▶ Data items:
== Segment start ==
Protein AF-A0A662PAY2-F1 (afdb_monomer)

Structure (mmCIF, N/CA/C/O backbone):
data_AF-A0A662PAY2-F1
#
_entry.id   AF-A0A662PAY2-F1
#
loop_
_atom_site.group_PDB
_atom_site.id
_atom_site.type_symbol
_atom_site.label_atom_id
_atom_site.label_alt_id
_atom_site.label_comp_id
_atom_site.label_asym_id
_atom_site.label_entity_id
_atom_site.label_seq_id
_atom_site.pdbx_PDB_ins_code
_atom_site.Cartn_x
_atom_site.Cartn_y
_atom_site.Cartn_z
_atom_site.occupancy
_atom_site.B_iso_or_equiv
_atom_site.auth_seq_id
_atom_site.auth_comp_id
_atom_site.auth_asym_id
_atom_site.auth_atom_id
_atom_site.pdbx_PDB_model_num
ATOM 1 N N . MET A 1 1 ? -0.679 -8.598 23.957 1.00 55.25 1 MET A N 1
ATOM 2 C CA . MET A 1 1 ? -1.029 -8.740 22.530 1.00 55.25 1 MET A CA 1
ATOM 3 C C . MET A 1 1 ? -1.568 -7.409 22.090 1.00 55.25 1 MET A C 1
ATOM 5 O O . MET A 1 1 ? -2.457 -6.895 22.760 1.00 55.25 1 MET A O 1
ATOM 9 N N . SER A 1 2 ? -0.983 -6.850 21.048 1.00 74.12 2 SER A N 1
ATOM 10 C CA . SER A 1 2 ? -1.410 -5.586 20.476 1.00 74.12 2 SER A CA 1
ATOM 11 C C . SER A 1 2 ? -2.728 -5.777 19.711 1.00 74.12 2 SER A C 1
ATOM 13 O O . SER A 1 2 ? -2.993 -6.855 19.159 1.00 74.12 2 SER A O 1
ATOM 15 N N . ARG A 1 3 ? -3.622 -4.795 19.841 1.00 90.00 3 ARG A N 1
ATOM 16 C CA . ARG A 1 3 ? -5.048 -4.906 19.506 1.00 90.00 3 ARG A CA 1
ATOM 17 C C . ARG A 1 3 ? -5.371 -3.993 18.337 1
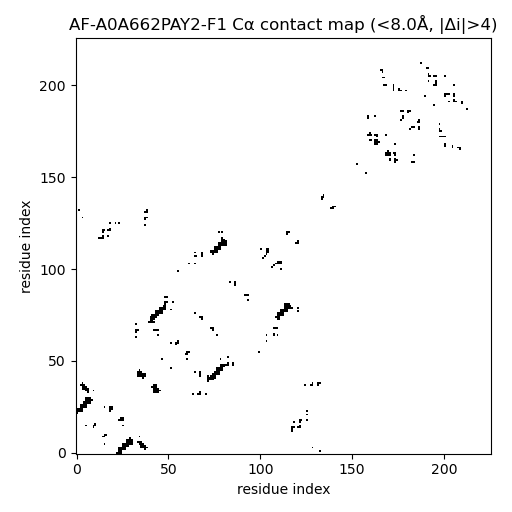.00 90.00 3 ARG A C 1
ATOM 19 O O . ARG A 1 3 ? -4.962 -2.842 18.330 1.00 90.00 3 ARG A O 1
ATOM 26 N N . ILE A 1 4 ? -6.167 -4.507 17.409 1.00 94.25 4 ILE A N 1
ATOM 27 C CA . ILE A 1 4 ? -6.741 -3.747 16.302 1.00 94.25 4 ILE A C
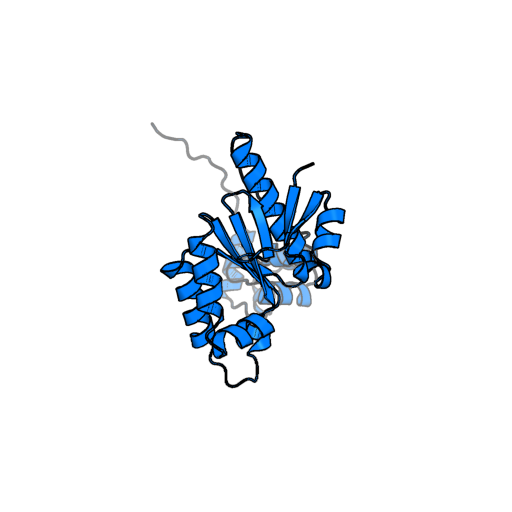A 1
ATOM 28 C C . ILE A 1 4 ? -8.263 -3.766 16.429 1.00 94.25 4 ILE A C 1
ATOM 30 O O . ILE A 1 4 ? -8.844 -4.822 16.696 1.00 94.25 4 ILE A O 1
ATOM 34 N N . VAL A 1 5 ? -8.902 -2.609 16.257 1.00 96.12 5 VAL A N 1
ATOM 35 C CA . VAL A 1 5 ? -10.366 -2.519 16.213 1.00 96.12 5 VAL A CA 1
ATOM 36 C C . VAL A 1 5 ? -10.804 -2.597 14.757 1.00 96.12 5 VAL A C 1
ATOM 38 O O . VAL A 1 5 ? -10.240 -1.916 13.902 1.00 96.12 5 VAL A O 1
ATOM 41 N N . VAL A 1 6 ? -11.783 -3.441 14.467 1.00 97.12 6 VAL A N 1
ATOM 42 C CA . VAL A 1 6 ? -12.251 -3.730 13.110 1.00 97.12 6 VAL A CA 1
ATOM 43 C C . VAL A 1 6 ? -13.748 -3.485 13.033 1.00 97.12 6 VAL A C 1
ATOM 45 O O . VAL A 1 6 ? -14.483 -3.852 13.952 1.00 97.12 6 VAL A O 1
ATOM 48 N N . ASP A 1 7 ? -14.205 -2.874 11.943 1.00 97.00 7 ASP A N 1
ATOM 49 C CA . ASP A 1 7 ? -15.631 -2.714 11.708 1.00 97.00 7 ASP A CA 1
ATOM 50 C C . ASP A 1 7 ? -16.319 -4.077 11.550 1.00 97.00 7 ASP A C 1
ATOM 52 O O . ASP A 1 7 ? -15.826 -4.970 10.861 1.00 97.00 7 ASP A O 1
ATOM 56 N N . ILE A 1 8 ? -17.491 -4.239 12.162 1.00 94.00 8 ILE A N 1
ATOM 57 C CA . ILE A 1 8 ? -18.262 -5.491 12.099 1.00 94.00 8 ILE A CA 1
ATOM 58 C C . ILE A 1 8 ? -18.574 -5.946 10.665 1.00 94.00 8 ILE A C 1
ATOM 60 O O . ILE A 1 8 ? -18.681 -7.145 10.423 1.00 94.00 8 ILE A O 1
ATOM 64 N N . HIS A 1 9 ? -18.720 -5.031 9.700 1.00 93.56 9 HIS A N 1
ATOM 65 C CA . HIS A 1 9 ? -19.038 -5.410 8.320 1.00 93.56 9 HIS A CA 1
ATOM 66 C C . HIS A 1 9 ? -17.819 -5.970 7.580 1.00 93.56 9 HIS A C 1
ATOM 68 O O . HIS A 1 9 ? -17.973 -6.658 6.569 1.00 93.56 9 HIS A O 1
ATOM 74 N N . GLU A 1 10 ? -16.617 -5.722 8.096 1.00 94.75 10 GLU A N 1
ATOM 75 C CA . GLU A 1 10 ? -15.369 -6.150 7.479 1.00 94.75 10 GLU A CA 1
ATOM 76 C C . GLU A 1 10 ? -15.013 -7.609 7.814 1.00 94.75 10 GLU A C 1
ATOM 78 O O . GLU A 1 10 ? -14.161 -8.207 7.156 1.00 94.75 10 GLU A O 1
ATOM 83 N N . GLU A 1 11 ? -15.735 -8.249 8.744 1.00 92.00 11 GLU A N 1
ATOM 84 C CA . GLU A 1 11 ? -15.659 -9.699 8.985 1.00 92.00 11 GLU A CA 1
ATOM 85 C C . GLU A 1 11 ? -15.837 -10.499 7.679 1.00 92.00 11 GLU A C 1
ATOM 87 O O . GLU A 1 11 ? -15.078 -11.427 7.386 1.00 92.00 11 GLU A O 1
ATOM 92 N N . ALA A 1 12 ? -16.771 -10.070 6.823 1.00 93.19 12 ALA A N 1
ATOM 93 C CA . ALA A 1 12 ? -17.077 -10.729 5.555 1.00 93.19 12 ALA A CA 1
ATOM 94 C C . ALA A 1 12 ? -15.927 -10.681 4.528 1.00 93.19 12 ALA A C 1
ATOM 96 O O . ALA A 1 12 ? -15.937 -11.442 3.555 1.00 93.19 12 ALA A O 1
ATOM 97 N N . SER A 1 13 ? -14.923 -9.815 4.711 1.00 93.69 13 SER A N 1
ATOM 98 C CA . SER A 1 13 ? -13.773 -9.745 3.803 1.00 93.69 13 SER A CA 1
ATOM 99 C C . SER A 1 13 ? -12.782 -10.898 4.012 1.00 93.69 13 SER A C 1
ATOM 101 O O . SER A 1 13 ? -11.995 -11.221 3.109 1.00 93.69 13 SER A O 1
ATOM 103 N N . GLY A 1 14 ? -12.818 -11.536 5.188 1.00 96.12 14 GLY A N 1
ATOM 104 C CA . GLY A 1 14 ? -11.871 -12.567 5.613 1.00 96.12 14 GLY A CA 1
ATOM 105 C C . GLY A 1 14 ? -10.457 -12.042 5.896 1.00 96.12 14 GLY A C 1
ATOM 106 O O . GLY A 1 14 ? -9.546 -12.841 6.102 1.00 96.12 14 GLY A O 1
ATOM 107 N N . ILE A 1 15 ? -10.242 -10.723 5.879 1.00 97.38 15 ILE A N 1
ATOM 108 C CA . ILE A 1 15 ? -8.991 -10.095 6.329 1.00 97.38 15 ILE A CA 1
ATOM 109 C C . ILE A 1 15 ? -8.818 -10.205 7.850 1.00 97.38 15 ILE A C 1
ATOM 111 O O . ILE A 1 15 ? -7.701 -10.520 8.268 1.00 97.38 15 ILE A O 1
ATOM 115 N N . PRO A 1 16 ? -9.861 -10.026 8.685 1.00 97.00 16 PRO A N 1
ATOM 116 C CA . PRO A 1 16 ? -9.716 -10.146 10.136 1.00 97.00 16 PRO A CA 1
ATOM 117 C C . PRO A 1 16 ? -9.144 -11.498 10.583 1.00 97.00 16 PRO A C 1
ATOM 119 O O . PRO A 1 16 ? -8.194 -11.535 11.359 1.00 97.00 16 PRO A O 1
ATOM 122 N N . GLU A 1 17 ? -9.598 -12.601 9.981 1.00 96.44 17 GLU A N 1
ATOM 123 C CA . GLU A 1 17 ? -9.054 -13.946 10.227 1.00 96.44 17 GLU A CA 1
ATOM 124 C C . GLU A 1 17 ? -7.552 -14.041 9.876 1.00 96.44 17 GLU A C 1
ATOM 126 O O . GLU A 1 17 ? -6.764 -14.700 10.557 1.00 96.44 17 GLU A O 1
ATOM 131 N N . ILE A 1 18 ? -7.114 -13.367 8.807 1.00 96.81 18 ILE A N 1
ATOM 132 C CA . ILE A 1 18 ? -5.696 -13.322 8.418 1.00 96.81 18 ILE A CA 1
ATOM 133 C C . ILE A 1 18 ? -4.883 -12.512 9.439 1.00 96.81 18 ILE A C 1
ATOM 135 O O . ILE A 1 18 ? -3.763 -12.900 9.776 1.00 96.81 18 ILE A O 1
ATOM 139 N N . LEU A 1 19 ? -5.438 -11.412 9.955 1.00 95.81 19 LEU A N 1
ATOM 140 C CA . LEU A 1 19 ? -4.801 -10.599 10.996 1.00 95.81 19 LEU A CA 1
ATOM 141 C C . LEU A 1 19 ? -4.624 -11.393 12.299 1.00 95.81 19 LEU A C 1
ATOM 143 O O . LEU A 1 19 ? -3.546 -11.345 12.896 1.00 95.81 19 LEU A O 1
ATOM 147 N N . GLU A 1 20 ? -5.617 -12.194 12.688 1.00 94.69 20 GLU A N 1
ATOM 148 C CA . GLU A 1 20 ? -5.510 -13.113 13.830 1.00 94.69 20 GLU A CA 1
ATOM 149 C C . GLU A 1 20 ? -4.409 -14.158 13.618 1.00 94.69 20 GLU A C 1
ATOM 151 O O . GLU A 1 20 ? -3.573 -14.374 14.498 1.00 94.69 20 GLU A O 1
ATOM 156 N N . ARG A 1 21 ? -4.315 -14.748 12.416 1.00 93.81 21 ARG A N 1
ATOM 157 C CA . ARG A 1 21 ? -3.215 -15.666 12.045 1.00 93.81 21 ARG A CA 1
ATOM 158 C C . ARG A 1 21 ? -1.841 -14.996 12.083 1.00 93.81 21 ARG A C 1
ATOM 160 O O . ARG A 1 21 ? -0.830 -15.672 12.273 1.00 93.81 21 ARG A O 1
ATOM 167 N N . PHE A 1 22 ? -1.780 -13.679 11.910 1.00 91.31 22 PHE A N 1
ATOM 168 C CA . PHE A 1 22 ? -0.559 -12.895 12.089 1.00 91.31 22 PHE A CA 1
ATOM 169 C C . PHE A 1 22 ? -0.238 -12.553 13.549 1.00 91.31 22 PHE A C 1
ATOM 171 O O . PHE A 1 22 ? 0.815 -11.958 13.801 1.00 91.31 22 PHE A O 1
ATOM 178 N N . GLY A 1 23 ? -1.080 -12.974 14.494 1.00 90.06 23 GLY A N 1
ATOM 179 C CA . GLY A 1 23 ? -0.886 -12.806 15.931 1.00 90.06 23 GLY A CA 1
ATOM 180 C C . GLY A 1 23 ? -1.430 -11.493 16.493 1.00 90.06 23 GLY A C 1
ATOM 181 O O . GLY A 1 23 ? -1.081 -11.142 17.621 1.00 90.06 23 GLY A O 1
ATOM 182 N N . LEU A 1 24 ? -2.248 -10.759 15.731 1.00 92.94 24 LEU A N 1
ATOM 183 C CA . LEU A 1 24 ? -2.952 -9.577 16.232 1.00 92.94 24 LEU A CA 1
ATOM 184 C C . LEU A 1 24 ? -4.231 -9.988 16.956 1.00 92.94 24 LEU A C 1
ATOM 186 O O . LEU A 1 24 ? -4.920 -10.916 16.536 1.00 92.94 24 LEU A O 1
ATOM 190 N N . LYS A 1 25 ? -4.575 -9.268 18.026 1.00 94.62 25 LYS A N 1
ATOM 191 C CA . LYS A 1 25 ? -5.881 -9.424 18.668 1.00 94.62 25 LYS A CA 1
ATOM 192 C C . LYS A 1 25 ? -6.894 -8.546 17.936 1.00 94.62 25 LYS A C 1
ATOM 194 O O . LYS A 1 25 ? -6.850 -7.325 18.084 1.00 94.62 25 LYS A O 1
ATOM 199 N N . VAL A 1 26 ? -7.790 -9.162 17.172 1.00 96.19 26 VAL A N 1
ATOM 200 C CA . VAL A 1 26 ? -8.903 -8.466 16.521 1.00 96.19 26 VAL A CA 1
ATOM 201 C C . VAL A 1 26 ? -10.022 -8.241 17.526 1.00 96.19 26 VAL A C 1
ATOM 203 O O . VAL A 1 26 ? -10.402 -9.142 18.274 1.00 96.19 26 VAL A O 1
ATOM 206 N N . GLU A 1 27 ? -10.555 -7.029 17.546 1.00 95.75 27 GLU A N 1
ATOM 207 C CA . GLU A 1 27 ? -11.784 -6.725 18.253 1.00 95.75 27 GLU A CA 1
ATOM 208 C C . GLU A 1 27 ? -12.774 -6.053 17.309 1.00 95.75 27 GLU A C 1
ATOM 210 O O . GLU A 1 27 ? -12.482 -5.024 16
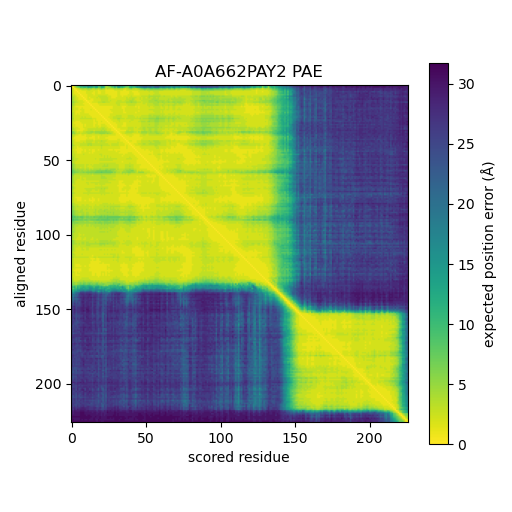.704 1.00 95.75 27 GLU A O 1
ATOM 215 N N . TYR A 1 28 ? -13.963 -6.632 17.208 1.00 95.62 28 TYR A N 1
ATOM 216 C CA . TYR A 1 28 ? -15.019 -6.085 16.378 1.00 95.62 28 TYR A CA 1
ATOM 217 C C . TYR A 1 28 ? -15.795 -4.993 17.108 1.00 95.62 28 TYR A C 1
ATOM 219 O O . TYR A 1 28 ? -16.229 -5.168 18.248 1.00 95.62 28 TYR A O 1
ATOM 227 N N . SER A 1 29 ? -16.016 -3.880 16.420 1.00 93.19 29 SER A N 1
ATOM 228 C CA . SER A 1 29 ? -16.867 -2.784 16.870 1.00 93.19 29 SER A CA 1
ATOM 229 C C . SER A 1 29 ? -17.633 -2.215 15.683 1.00 93.19 29 SER A C 1
ATOM 231 O O . SER A 1 29 ? -17.224 -2.371 14.539 1.00 93.19 29 SER A O 1
ATOM 233 N N . LYS A 1 30 ? -18.767 -1.559 15.928 1.00 93.75 30 LYS A N 1
ATOM 234 C CA . LYS A 1 30 ? -19.488 -0.856 14.864 1.00 93.75 30 LYS A CA 1
ATOM 235 C C . LYS A 1 30 ? -18.850 0.513 14.666 1.00 93.75 30 LYS A C 1
ATOM 237 O O . LYS A 1 30 ? -19.169 1.459 15.388 1.00 93.75 30 LYS A O 1
ATOM 242 N N . LEU A 1 31 ? -17.946 0.603 13.704 1.00 91.44 31 LEU A N 1
ATOM 243 C CA . LEU A 1 31 ? -17.253 1.829 13.352 1.00 91.44 31 LEU A CA 1
ATOM 244 C C . LEU A 1 31 ? -18.107 2.644 12.375 1.00 91.44 31 LEU A C 1
ATOM 246 O O . LEU A 1 31 ? -18.908 2.128 11.598 1.00 91.44 31 LEU A O 1
ATOM 250 N N . THR A 1 32 ? -17.987 3.966 12.450 1.00 90.12 32 THR A N 1
ATOM 251 C CA . THR A 1 32 ? -18.796 4.887 11.631 1.00 90.12 32 THR A CA 1
ATOM 252 C C . THR A 1 32 ? -17.997 5.580 10.532 1.00 90.12 32 THR A C 1
ATOM 254 O O . THR A 1 32 ? -18.601 6.251 9.686 1.00 90.12 32 THR A O 1
ATOM 257 N N . VAL A 1 33 ? -16.664 5.460 10.567 1.00 92.25 33 VAL A N 1
ATOM 258 C CA . VAL A 1 33 ? -15.734 6.247 9.742 1.00 92.25 33 VAL A CA 1
ATOM 259 C C . VAL A 1 33 ? -14.625 5.414 9.086 1.00 92.25 33 VAL A C 1
ATOM 261 O O . VAL A 1 33 ? -14.210 5.778 7.992 1.00 92.25 33 VAL A O 1
ATOM 264 N N . ALA A 1 34 ? -14.154 4.335 9.714 1.00 96.50 34 ALA A N 1
ATOM 265 C CA . ALA A 1 34 ? -13.050 3.511 9.217 1.00 96.50 34 ALA A CA 1
ATOM 266 C C . ALA A 1 34 ? -13.416 2.023 9.263 1.00 96.50 34 ALA A C 1
ATOM 268 O O . ALA A 1 34 ? -14.225 1.625 10.100 1.00 96.50 34 ALA A O 1
ATOM 269 N N . ASP A 1 35 ? -12.769 1.213 8.425 1.00 97.62 35 ASP A N 1
ATOM 270 C CA . ASP A 1 35 ? -12.901 -0.249 8.445 1.00 97.62 35 ASP A CA 1
ATOM 271 C C . ASP A 1 35 ? -11.961 -0.880 9.484 1.00 97.62 35 ASP A C 1
ATOM 273 O O . ASP A 1 35 ? -12.285 -1.895 10.100 1.00 97.62 35 ASP A O 1
ATOM 277 N N . TYR A 1 36 ? -10.795 -0.267 9.705 1.00 98.06 36 TYR A N 1
ATOM 278 C CA . TYR A 1 36 ? -9.821 -0.692 10.708 1.00 98.06 36 TYR A CA 1
ATOM 279 C C . TYR A 1 36 ? -9.271 0.516 11.462 1.00 98.06 36 TYR A C 1
ATOM 281 O O . TYR A 1 36 ? -8.954 1.541 10.863 1.00 98.06 36 TYR A O 1
ATOM 289 N N . VAL A 1 37 ? -9.082 0.379 12.769 1.00 96.62 37 VAL A N 1
ATOM 290 C CA . VAL A 1 37 ? -8.430 1.376 13.624 1.00 96.62 37 VAL A CA 1
ATOM 291 C C . VAL A 1 37 ? -7.250 0.702 14.303 1.00 96.62 37 VAL A C 1
ATOM 293 O O . VAL A 1 37 ? -7.420 -0.245 15.076 1.00 96.62 37 VAL A O 1
ATOM 296 N N . VAL A 1 38 ? -6.048 1.166 13.963 1.00 93.06 38 VAL A N 1
ATOM 297 C CA . VAL A 1 38 ? -4.783 0.576 14.431 1.00 93.06 38 VAL A CA 1
ATOM 298 C C . VAL A 1 38 ? -4.154 1.364 15.580 1.00 93.06 38 VAL A C 1
ATOM 300 O O . VAL A 1 38 ? -3.347 0.806 16.312 1.00 93.06 38 VAL A O 1
ATOM 303 N N . SER A 1 39 ? -4.531 2.632 15.749 1.00 90.00 39 SER A N 1
ATOM 304 C CA . SER A 1 39 ? -4.210 3.479 16.903 1.00 90.00 39 SER A CA 1
ATOM 305 C C . SER A 1 39 ? -5.288 4.561 17.047 1.00 90.00 39 SER A C 1
ATOM 307 O O . SER A 1 39 ? -6.131 4.712 16.162 1.00 90.00 39 SER A O 1
ATOM 309 N N . GLU A 1 40 ? -5.272 5.336 18.135 1.00 87.88 40 GLU A N 1
ATOM 310 C CA . GLU A 1 40 ? -6.190 6.481 18.301 1.00 87.88 40 GLU A CA 1
ATOM 311 C C . GLU A 1 40 ? -6.042 7.518 17.173 1.00 87.88 40 GLU A C 1
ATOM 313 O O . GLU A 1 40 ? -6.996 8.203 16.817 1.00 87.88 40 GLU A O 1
== Segment end ==
▶ To do: The answer must be the lines of the entries above, written out exactly from the first through the one with "ATOM 35 C CA", and no pictures.

▶ Task solution:
Protein AF-A0A662PAY2-F1 (afdb_monomer)

Structure (mmCIF, N/CA/C/O backbone):
data_AF-A0A662PAY2-F1
#
_entry.id   AF-A0A662PAY2-F1
#
loop_
_atom_site.group_PDB
_atom_site.id
_atom_site.type_symbol
_atom_site.label_atom_id
_atom_site.label_alt_id
_atom_site.label_comp_id
_atom_site.label_asym_id
_atom_site.label_entity_id
_atom_site.label_seq_id
_atom_site.pdbx_PDB_ins_code
_atom_site.Cartn_x
_atom_site.Cartn_y
_atom_site.Cartn_z
_atom_site.occupancy
_atom_site.B_iso_or_equiv
_atom_site.auth_seq_id
_atom_site.auth_comp_id
_atom_site.auth_asym_id
_atom_site.auth_atom_id
_atom_site.pdbx_PDB_model_num
ATOM 1 N N . MET A 1 1 ? -0.679 -8.598 23.957 1.00 55.25 1 MET A N 1
ATOM 2 C CA . MET A 1 1 ? -1.029 -8.740 22.530 1.00 55.25 1 MET A CA 1
ATOM 3 C C . MET A 1 1 ? -1.568 -7.409 22.090 1.00 55.25 1 MET A C 1
ATOM 5 O O . MET A 1 1 ? -2.457 -6.895 22.760 1.00 55.25 1 MET A O 1
ATOM 9 N N . SER A 1 2 ? -0.983 -6.850 21.048 1.00 74.12 2 SER A N 1
ATOM 10 C CA . SER A 1 2 ? -1.410 -5.586 20.476 1.00 74.12 2 SER A CA 1
ATOM 11 C C . SER A 1 2 ? -2.728 -5.777 19.711 1.00 74.12 2 SER A C 1
ATOM 13 O O . SER A 1 2 ? -2.993 -6.855 19.159 1.00 74.12 2 SER A O 1
ATOM 15 N N . ARG A 1 3 ? -3.622 -4.795 19.841 1.00 90.00 3 ARG A N 1
ATOM 16 C CA . ARG A 1 3 ? -5.048 -4.906 19.506 1.00 90.00 3 ARG A CA 1
ATOM 17 C C . ARG A 1 3 ? -5.371 -3.993 18.337 1
.00 90.00 3 ARG A C 1
ATOM 19 O O . ARG A 1 3 ? -4.962 -2.842 18.330 1.00 90.00 3 ARG A O 1
ATOM 26 N N . ILE A 1 4 ? -6.167 -4.507 17.409 1.00 94.25 4 ILE A N 1
ATOM 27 C CA . ILE A 1 4 ? -6.741 -3.747 16.302 1.00 94.25 4 ILE A C
A 1
ATOM 28 C C . ILE A 1 4 ? -8.263 -3.766 16.429 1.00 94.25 4 ILE A C 1
ATOM 30 O O . ILE A 1 4 ? -8.844 -4.822 16.696 1.00 94.25 4 ILE A O 1
ATOM 34 N N . VAL A 1 5 ? -8.902 -2.609 16.257 1.00 96.12 5 VAL A N 1
ATOM 35 C CA . VAL A 1 5 ? -10.366 -2.519 16.213 1.00 96.12 5 VAL A CA 1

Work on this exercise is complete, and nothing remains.